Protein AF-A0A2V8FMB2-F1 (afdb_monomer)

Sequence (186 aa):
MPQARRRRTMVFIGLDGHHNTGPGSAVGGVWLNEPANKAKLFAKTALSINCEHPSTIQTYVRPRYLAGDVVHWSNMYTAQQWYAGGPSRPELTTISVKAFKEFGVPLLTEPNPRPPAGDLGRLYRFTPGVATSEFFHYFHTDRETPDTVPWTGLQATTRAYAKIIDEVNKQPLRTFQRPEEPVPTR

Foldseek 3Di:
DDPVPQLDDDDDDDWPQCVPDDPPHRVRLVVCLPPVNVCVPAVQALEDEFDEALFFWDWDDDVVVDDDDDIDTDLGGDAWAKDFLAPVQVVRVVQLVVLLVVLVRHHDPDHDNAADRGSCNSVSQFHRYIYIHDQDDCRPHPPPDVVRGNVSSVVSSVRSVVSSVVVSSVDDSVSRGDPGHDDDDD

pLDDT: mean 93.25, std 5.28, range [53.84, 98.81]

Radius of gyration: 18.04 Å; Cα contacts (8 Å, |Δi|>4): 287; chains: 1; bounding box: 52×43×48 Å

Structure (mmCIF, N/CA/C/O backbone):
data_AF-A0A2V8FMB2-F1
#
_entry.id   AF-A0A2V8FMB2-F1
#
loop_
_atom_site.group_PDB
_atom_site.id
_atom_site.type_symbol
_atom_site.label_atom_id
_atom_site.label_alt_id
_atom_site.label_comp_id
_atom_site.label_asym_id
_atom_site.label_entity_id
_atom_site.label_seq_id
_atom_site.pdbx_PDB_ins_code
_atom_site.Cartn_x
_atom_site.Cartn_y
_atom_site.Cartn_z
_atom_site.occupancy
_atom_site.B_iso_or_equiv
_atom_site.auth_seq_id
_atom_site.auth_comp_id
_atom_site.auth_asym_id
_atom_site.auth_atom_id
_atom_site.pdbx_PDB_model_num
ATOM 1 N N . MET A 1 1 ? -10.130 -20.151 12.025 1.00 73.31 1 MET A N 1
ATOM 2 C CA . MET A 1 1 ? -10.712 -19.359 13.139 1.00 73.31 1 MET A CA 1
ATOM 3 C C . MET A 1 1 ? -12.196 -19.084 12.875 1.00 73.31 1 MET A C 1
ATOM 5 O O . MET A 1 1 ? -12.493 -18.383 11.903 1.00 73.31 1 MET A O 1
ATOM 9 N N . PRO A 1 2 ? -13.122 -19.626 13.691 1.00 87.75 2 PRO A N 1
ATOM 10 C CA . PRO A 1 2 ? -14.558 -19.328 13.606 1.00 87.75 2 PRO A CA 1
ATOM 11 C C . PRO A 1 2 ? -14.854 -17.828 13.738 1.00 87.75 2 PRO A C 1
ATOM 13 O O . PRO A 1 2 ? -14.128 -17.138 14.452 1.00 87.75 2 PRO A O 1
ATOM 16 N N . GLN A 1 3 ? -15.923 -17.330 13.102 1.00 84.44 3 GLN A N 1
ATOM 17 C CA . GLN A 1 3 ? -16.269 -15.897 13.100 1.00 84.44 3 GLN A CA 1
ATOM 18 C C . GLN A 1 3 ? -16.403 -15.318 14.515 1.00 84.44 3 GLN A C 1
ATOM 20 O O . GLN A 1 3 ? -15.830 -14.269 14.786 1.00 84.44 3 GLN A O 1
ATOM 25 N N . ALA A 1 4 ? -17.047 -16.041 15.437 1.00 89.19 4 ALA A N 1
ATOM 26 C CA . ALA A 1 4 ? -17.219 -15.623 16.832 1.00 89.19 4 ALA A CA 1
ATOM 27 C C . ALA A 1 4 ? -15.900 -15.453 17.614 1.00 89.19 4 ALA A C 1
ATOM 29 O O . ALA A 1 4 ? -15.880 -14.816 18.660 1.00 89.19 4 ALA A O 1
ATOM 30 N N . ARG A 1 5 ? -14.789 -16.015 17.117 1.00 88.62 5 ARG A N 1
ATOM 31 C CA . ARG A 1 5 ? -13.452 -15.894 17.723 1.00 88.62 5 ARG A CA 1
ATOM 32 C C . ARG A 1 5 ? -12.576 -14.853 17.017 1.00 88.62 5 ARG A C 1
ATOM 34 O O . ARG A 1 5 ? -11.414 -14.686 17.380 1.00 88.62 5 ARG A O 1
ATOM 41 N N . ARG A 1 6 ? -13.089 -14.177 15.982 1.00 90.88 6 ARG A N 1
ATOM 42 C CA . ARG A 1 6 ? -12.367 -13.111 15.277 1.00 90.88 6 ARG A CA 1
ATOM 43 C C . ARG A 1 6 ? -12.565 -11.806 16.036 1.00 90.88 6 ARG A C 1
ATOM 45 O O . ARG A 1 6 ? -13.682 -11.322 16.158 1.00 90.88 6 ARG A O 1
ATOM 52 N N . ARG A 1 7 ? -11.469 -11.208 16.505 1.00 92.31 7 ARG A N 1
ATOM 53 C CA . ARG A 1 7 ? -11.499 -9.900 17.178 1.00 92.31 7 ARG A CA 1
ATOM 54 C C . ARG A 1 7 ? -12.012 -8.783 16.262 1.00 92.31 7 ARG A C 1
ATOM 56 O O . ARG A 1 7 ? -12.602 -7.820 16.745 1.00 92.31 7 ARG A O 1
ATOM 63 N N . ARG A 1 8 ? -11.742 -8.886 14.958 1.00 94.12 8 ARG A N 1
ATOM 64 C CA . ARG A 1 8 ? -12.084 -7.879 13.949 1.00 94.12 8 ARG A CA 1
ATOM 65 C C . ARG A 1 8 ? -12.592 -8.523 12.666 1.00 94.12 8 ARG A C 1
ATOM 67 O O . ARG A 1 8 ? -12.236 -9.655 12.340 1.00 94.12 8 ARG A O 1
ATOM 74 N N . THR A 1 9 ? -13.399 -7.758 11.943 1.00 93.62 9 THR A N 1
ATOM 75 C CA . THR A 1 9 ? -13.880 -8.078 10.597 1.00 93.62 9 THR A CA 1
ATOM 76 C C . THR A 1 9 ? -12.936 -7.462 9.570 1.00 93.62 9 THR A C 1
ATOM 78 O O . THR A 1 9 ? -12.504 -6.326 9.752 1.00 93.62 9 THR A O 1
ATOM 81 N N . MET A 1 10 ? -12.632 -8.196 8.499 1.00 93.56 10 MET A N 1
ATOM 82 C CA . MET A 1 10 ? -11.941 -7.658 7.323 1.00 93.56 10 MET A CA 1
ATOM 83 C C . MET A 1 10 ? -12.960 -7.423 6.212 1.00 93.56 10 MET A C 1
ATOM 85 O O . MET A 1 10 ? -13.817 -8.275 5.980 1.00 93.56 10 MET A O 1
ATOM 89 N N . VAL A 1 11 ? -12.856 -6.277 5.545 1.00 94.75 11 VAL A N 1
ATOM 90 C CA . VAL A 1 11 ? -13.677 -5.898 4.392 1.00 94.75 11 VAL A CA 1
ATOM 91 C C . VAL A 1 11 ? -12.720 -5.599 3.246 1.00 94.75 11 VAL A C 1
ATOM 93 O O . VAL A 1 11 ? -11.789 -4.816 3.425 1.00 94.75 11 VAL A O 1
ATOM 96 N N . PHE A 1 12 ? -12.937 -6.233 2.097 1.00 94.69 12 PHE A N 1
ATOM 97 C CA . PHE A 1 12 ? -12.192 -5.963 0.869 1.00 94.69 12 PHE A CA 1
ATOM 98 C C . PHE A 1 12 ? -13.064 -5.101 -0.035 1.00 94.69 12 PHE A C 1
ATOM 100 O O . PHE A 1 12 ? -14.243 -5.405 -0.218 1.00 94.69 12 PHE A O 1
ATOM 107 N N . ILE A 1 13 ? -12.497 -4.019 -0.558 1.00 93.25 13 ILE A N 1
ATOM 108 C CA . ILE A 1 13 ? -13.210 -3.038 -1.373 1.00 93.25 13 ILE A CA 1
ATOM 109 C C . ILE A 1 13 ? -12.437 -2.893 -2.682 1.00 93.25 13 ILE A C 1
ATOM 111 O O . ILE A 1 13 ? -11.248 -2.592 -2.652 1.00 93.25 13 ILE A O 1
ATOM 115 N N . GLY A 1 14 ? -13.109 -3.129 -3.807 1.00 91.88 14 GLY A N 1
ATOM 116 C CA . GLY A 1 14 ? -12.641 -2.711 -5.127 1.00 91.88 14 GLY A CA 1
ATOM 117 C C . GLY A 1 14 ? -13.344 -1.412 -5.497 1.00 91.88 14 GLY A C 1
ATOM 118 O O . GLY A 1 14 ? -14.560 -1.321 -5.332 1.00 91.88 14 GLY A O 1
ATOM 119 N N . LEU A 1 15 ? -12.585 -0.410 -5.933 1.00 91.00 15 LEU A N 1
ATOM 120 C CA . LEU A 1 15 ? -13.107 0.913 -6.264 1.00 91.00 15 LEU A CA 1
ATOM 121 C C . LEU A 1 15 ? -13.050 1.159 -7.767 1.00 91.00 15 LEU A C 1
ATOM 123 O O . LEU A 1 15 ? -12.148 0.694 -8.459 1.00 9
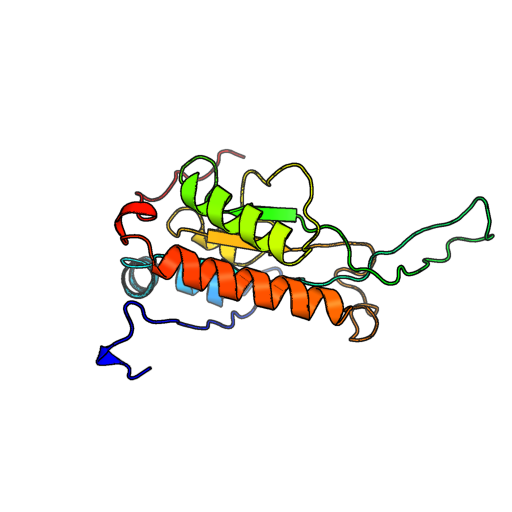1.00 15 LEU A O 1
ATOM 127 N N . ASP A 1 16 ? -14.041 1.886 -8.263 1.00 89.75 16 ASP A N 1
ATOM 128 C CA . ASP A 1 16 ? -14.207 2.235 -9.662 1.00 89.75 16 ASP A CA 1
ATOM 129 C C . ASP A 1 16 ? -13.774 3.681 -9.948 1.00 89.75 16 ASP A C 1
ATOM 131 O O . ASP A 1 16 ? -13.923 4.604 -9.141 1.00 89.75 16 ASP A O 1
ATOM 135 N N . GLY A 1 17 ? -13.218 3.875 -11.146 1.00 90.81 17 GLY A N 1
ATOM 136 C CA . GLY A 1 17 ? -12.910 5.191 -11.698 1.00 90.81 17 GLY A CA 1
ATOM 137 C C . GLY A 1 17 ? -11.728 5.928 -11.063 1.00 90.81 17 GLY A C 1
ATOM 138 O O . GLY A 1 17 ? -11.574 7.117 -11.333 1.00 90.81 17 GLY A O 1
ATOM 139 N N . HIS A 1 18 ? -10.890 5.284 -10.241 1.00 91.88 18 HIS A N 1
**********
- Task requirements:
The expected output is exactly the lines of the listing above between the line holding "ATOM 127 N N" and the line holding "ATOM 131 O O", inclusive.

- Solution to this problem:
ATOM 127 N N . ASP A 1 16 ? -14.041 1.886 -8.263 1.00 89.75 16 ASP A N 1
ATOM 128 C CA . ASP A 1 16 ? -14.207 2.235 -9.662 1.00 89.75 16 ASP A CA 1
ATOM 129 C C . ASP A 1 16 ? -13.774 3.681 -9.948 1.00 89.75 16 ASP A C 1
ATOM 131 O O . ASP A 1 16 ? -13.923 4.604 -9.141 1.00 89.75 16 ASP A O 1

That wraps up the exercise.